Guernica - Pablo Picasso.
Guernica - Pablo Picasso.
H-2 Café Du Soleil
Ma mère nous dépose devant le café du rendez-vous. Je m’extirpe de la voiture écoutant pour la dixième fois ses mille-et-une recommandations. Léo sort à son tour, excité d’aller entendre son groupe préféré.
Alexandre nous attend à une table, son regard moqueur rivé sur nous il sirote une boisson alcoolisée.
 - C’est bon, les jumeaux ? On y va ?
 - Si tu veux, mais à mon avis, ils n’ouvriront pas les portes avant une demi-heure !
 - Vous avez de la chance ! Moi, pour mes quinze ans, je suis allé à Disney ! Tu es béni, toi, William d’avoir un frère tel que Léo !
Léo ne répond pas, il se contente de sourire bêtement comme il le fait quand il est heureux.
D’aussi loin que je me souvienne, il a toujours été un petit garçon renfermé qui ne parlait que très peu. Quand j’y repense nous n’avons en commun que l’apparence physique. Contrairement à lui, je n’ai jamais eu peur d’aller vers les autres, ni de dire ce que je pense. Le seul domaine dans lequel il se laisse aller, c’est la musique. Non pas qu’il danse ou qu’il chante, loin de là ! Mais ses goûts musicaux sont en contraste avec sa personnalité.

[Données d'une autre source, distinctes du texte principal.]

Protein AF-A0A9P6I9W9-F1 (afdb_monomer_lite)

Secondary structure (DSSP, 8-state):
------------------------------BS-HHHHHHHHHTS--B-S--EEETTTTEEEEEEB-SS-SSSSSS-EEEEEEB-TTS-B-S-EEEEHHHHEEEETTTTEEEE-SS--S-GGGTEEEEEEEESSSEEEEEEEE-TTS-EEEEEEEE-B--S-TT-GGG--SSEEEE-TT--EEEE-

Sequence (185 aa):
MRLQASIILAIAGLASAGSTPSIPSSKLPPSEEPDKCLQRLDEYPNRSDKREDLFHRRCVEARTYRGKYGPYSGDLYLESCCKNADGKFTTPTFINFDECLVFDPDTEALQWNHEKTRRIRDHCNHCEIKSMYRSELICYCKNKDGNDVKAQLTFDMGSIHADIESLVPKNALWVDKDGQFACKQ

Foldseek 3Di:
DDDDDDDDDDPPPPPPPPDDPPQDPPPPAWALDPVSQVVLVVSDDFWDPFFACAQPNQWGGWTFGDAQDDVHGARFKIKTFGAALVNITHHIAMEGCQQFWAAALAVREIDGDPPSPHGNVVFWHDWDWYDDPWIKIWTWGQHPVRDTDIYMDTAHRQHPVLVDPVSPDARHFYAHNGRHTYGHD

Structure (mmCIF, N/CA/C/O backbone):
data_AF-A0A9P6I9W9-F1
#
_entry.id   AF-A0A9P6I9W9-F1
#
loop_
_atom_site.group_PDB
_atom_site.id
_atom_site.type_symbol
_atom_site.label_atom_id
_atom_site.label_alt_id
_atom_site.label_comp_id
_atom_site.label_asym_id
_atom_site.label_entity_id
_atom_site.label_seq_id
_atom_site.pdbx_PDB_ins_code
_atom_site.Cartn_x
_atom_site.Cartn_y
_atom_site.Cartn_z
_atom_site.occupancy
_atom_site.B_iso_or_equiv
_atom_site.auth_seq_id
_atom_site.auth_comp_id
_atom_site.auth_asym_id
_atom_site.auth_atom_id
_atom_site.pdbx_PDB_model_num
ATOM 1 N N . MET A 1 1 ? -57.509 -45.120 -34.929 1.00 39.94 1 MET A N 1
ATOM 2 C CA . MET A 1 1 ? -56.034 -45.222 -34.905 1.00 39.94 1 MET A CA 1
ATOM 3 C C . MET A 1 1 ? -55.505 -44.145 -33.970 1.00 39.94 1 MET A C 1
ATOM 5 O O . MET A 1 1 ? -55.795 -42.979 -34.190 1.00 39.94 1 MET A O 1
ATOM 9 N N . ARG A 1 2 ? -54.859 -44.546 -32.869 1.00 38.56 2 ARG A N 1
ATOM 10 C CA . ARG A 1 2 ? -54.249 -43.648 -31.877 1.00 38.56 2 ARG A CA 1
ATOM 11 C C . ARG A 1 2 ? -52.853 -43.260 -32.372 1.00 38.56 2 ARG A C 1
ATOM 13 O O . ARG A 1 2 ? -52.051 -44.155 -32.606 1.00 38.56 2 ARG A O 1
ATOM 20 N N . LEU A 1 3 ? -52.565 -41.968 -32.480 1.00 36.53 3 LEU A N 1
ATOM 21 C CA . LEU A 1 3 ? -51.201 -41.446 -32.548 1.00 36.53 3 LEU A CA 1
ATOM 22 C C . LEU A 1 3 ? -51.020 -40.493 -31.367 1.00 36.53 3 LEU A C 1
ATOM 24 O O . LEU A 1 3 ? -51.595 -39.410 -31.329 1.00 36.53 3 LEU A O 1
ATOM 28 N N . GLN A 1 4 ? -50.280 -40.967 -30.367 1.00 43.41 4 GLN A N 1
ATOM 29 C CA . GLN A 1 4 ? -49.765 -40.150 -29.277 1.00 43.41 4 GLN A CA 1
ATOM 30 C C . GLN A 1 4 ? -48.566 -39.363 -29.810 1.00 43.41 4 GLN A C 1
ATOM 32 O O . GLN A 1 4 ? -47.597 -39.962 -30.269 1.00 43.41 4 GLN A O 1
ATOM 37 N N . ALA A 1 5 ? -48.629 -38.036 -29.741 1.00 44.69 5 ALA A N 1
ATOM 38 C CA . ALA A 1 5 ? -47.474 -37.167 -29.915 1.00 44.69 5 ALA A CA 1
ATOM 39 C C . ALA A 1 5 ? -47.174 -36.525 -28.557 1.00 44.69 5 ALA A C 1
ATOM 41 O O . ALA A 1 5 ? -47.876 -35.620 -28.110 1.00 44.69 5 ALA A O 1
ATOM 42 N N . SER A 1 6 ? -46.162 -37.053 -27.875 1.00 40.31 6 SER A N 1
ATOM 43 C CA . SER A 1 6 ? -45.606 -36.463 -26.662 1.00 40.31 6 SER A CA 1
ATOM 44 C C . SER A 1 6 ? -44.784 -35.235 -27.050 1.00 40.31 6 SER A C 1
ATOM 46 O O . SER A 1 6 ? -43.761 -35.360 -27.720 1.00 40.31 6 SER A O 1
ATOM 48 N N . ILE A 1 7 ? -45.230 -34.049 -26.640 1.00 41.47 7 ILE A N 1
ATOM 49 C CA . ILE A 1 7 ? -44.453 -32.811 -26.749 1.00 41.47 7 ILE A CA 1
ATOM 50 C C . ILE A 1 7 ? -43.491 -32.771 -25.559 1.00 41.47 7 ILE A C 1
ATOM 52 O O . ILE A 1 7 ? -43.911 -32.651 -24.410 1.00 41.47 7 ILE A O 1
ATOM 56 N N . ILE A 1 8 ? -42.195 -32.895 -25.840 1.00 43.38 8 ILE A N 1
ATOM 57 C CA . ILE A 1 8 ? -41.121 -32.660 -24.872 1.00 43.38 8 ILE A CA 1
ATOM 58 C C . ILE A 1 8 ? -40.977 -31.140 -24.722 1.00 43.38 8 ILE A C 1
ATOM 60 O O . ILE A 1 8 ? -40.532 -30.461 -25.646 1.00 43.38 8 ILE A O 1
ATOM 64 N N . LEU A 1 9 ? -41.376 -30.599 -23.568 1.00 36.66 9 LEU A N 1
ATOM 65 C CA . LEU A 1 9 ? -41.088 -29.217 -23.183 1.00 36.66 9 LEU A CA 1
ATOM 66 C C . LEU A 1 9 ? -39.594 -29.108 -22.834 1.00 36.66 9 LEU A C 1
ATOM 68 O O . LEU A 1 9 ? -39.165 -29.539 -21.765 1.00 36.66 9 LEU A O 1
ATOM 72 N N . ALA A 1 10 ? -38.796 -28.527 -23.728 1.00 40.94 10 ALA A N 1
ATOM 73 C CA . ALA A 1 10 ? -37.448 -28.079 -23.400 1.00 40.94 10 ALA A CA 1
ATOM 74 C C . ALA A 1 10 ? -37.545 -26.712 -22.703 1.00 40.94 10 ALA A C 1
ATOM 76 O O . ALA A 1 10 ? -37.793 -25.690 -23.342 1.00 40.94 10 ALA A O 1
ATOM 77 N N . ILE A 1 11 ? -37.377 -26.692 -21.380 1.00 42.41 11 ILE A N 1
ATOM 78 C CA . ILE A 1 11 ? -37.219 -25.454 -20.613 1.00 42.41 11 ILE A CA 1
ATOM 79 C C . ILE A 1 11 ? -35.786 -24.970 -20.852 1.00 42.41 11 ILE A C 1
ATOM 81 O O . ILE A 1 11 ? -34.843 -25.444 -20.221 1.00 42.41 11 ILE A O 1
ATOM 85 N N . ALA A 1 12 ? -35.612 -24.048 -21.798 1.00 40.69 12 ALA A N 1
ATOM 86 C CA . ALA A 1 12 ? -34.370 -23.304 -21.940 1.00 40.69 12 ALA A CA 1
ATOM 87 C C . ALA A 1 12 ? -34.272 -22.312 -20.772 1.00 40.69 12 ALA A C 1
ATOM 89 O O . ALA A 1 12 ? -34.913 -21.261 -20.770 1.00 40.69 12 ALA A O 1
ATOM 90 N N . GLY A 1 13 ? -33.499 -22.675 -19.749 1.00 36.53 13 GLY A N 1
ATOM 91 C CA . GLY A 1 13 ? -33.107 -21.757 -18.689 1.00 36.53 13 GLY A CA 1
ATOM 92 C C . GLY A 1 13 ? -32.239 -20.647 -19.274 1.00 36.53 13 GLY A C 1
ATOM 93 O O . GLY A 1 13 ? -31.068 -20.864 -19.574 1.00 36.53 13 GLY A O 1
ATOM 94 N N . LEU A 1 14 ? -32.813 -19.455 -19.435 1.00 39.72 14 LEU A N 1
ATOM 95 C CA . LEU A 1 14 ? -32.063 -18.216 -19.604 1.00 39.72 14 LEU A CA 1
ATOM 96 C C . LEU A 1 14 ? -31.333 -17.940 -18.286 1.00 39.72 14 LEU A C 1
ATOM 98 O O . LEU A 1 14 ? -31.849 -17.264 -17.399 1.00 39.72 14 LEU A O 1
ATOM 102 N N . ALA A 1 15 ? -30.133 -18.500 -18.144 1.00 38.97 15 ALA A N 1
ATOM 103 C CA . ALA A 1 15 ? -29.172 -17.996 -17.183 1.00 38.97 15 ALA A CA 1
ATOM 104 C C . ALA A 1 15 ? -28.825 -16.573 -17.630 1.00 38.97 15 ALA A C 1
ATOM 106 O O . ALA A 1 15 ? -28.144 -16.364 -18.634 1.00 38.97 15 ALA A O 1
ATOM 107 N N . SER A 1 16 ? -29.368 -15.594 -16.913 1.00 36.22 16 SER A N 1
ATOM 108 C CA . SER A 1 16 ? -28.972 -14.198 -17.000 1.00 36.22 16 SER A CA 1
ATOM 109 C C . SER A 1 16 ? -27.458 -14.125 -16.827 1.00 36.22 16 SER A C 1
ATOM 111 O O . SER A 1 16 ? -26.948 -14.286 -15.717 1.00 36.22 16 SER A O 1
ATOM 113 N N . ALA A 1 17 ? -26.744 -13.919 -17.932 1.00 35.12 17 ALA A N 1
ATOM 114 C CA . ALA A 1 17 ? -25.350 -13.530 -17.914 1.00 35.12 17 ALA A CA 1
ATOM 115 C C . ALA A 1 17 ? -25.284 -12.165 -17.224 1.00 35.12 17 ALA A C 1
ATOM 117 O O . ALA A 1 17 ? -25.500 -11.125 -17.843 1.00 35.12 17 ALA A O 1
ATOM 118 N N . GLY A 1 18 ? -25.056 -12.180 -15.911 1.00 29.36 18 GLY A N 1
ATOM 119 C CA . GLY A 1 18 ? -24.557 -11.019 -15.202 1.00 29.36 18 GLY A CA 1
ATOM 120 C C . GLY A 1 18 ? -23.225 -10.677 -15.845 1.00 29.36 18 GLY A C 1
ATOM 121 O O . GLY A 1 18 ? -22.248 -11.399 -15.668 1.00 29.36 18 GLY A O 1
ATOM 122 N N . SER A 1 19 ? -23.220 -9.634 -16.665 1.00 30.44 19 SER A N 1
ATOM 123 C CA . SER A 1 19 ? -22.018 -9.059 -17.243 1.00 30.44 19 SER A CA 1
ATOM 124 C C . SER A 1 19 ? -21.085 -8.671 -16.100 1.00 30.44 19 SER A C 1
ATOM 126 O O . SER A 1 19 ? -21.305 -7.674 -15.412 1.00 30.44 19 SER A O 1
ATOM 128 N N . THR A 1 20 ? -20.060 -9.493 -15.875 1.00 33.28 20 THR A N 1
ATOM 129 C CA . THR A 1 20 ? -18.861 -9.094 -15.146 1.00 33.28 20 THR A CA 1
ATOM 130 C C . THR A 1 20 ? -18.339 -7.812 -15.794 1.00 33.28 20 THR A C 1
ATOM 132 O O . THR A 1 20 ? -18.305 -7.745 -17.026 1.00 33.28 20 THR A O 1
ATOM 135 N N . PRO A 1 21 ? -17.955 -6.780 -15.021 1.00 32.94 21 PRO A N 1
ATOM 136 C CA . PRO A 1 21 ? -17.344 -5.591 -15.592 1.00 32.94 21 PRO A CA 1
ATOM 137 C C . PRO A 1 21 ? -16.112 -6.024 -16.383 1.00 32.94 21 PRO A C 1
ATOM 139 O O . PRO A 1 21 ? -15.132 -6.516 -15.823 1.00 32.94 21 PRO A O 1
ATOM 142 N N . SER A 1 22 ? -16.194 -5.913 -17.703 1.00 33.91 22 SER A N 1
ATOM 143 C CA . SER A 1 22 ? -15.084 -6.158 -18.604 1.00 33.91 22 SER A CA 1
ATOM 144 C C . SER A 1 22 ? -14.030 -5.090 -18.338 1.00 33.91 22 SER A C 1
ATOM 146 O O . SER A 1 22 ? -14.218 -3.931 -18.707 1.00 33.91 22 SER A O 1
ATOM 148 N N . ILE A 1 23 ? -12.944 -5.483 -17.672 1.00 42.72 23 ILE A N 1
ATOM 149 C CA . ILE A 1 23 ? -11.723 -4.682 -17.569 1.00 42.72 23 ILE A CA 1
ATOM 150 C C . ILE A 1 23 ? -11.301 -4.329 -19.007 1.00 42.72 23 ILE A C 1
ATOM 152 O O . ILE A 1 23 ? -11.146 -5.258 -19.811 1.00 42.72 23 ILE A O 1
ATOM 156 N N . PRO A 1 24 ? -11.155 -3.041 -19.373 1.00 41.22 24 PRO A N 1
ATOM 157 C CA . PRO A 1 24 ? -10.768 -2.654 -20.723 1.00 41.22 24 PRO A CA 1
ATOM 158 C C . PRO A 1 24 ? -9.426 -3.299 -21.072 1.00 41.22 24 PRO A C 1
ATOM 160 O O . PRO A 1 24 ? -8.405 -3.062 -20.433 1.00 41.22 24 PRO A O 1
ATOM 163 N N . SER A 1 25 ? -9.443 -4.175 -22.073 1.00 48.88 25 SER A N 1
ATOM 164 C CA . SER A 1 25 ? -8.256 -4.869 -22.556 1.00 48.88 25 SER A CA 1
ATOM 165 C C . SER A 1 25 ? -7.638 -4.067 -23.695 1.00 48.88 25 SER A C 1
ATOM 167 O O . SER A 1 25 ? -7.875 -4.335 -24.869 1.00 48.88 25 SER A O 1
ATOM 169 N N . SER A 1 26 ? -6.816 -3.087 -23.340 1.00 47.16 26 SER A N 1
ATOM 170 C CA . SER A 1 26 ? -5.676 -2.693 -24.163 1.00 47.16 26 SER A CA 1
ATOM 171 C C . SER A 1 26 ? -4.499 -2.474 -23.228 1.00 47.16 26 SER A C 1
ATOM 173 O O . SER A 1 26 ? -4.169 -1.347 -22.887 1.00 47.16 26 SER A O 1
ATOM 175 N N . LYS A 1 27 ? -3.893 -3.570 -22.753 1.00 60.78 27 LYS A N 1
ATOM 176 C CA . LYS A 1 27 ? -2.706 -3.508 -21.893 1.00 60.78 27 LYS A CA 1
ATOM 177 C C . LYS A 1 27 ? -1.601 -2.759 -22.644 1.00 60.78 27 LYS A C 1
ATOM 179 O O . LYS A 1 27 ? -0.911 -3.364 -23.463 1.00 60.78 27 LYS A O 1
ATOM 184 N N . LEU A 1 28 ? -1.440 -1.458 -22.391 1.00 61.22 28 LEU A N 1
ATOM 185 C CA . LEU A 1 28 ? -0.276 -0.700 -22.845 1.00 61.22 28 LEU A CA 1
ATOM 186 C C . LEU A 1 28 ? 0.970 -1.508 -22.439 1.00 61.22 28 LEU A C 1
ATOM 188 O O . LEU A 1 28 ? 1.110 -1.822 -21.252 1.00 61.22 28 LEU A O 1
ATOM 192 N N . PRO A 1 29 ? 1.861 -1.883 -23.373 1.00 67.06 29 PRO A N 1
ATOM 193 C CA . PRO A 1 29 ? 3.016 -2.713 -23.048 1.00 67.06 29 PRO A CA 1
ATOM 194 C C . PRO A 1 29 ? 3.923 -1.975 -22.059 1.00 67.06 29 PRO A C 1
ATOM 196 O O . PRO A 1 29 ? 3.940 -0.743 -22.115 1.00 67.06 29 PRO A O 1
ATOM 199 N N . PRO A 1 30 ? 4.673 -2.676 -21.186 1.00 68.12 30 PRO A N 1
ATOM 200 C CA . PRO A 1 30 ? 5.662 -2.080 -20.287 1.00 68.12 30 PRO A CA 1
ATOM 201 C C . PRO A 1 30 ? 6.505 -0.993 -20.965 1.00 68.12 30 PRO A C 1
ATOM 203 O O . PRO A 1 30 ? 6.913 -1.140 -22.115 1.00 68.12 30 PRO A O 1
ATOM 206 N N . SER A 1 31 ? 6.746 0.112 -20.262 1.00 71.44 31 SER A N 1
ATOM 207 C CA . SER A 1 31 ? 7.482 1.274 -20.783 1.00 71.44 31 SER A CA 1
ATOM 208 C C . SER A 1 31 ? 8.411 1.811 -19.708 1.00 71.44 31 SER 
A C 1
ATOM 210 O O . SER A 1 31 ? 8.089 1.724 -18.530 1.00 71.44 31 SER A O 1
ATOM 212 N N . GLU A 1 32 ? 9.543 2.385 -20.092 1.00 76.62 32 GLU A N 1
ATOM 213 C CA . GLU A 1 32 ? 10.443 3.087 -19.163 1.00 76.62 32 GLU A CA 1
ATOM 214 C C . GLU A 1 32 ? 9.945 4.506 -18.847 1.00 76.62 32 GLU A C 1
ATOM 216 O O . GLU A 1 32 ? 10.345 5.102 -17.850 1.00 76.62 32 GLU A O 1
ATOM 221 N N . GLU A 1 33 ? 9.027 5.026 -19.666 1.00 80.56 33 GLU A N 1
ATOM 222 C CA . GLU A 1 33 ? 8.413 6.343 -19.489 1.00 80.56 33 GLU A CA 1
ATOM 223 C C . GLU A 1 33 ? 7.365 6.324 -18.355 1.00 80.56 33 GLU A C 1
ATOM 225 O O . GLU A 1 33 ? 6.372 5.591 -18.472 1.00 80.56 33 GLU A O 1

C’est ainsi qu’à 20 heures nous attendons devant les portes du Bataclan pour assister au concert des Eagles of death metal !
 
Portes du Bataclan
Il y a foule, les gens s’amusent, rient et s’exclament. Léo ne coupe pas à la règle, je ne crois pas l’avoir déjà vu aussi heureux. Sa joie est contagieuse. Je me mets à sourire aussi béatement que lui. Alexandre ne manque pas de le faire remarquer et se moque en riant et nous traite de "copiés/collés".
Les rires redoublent et nous ajoutons un peu plus de joie et de bruit à cette foule en ébullition qui augmente à mesure que le temps passe !
 
Salle de spectacle du Bataclan
H-1
Après une demi-heure d’attente, nous entrons enfin. Alexandre bien éméché apostrophe les vigiles en leur reprochant d’avoir laissé trop longtemps les portes fermées et de leur faire perdre du temps. Je le pousse du coude et il avance et se tait en maugréant et ricanant.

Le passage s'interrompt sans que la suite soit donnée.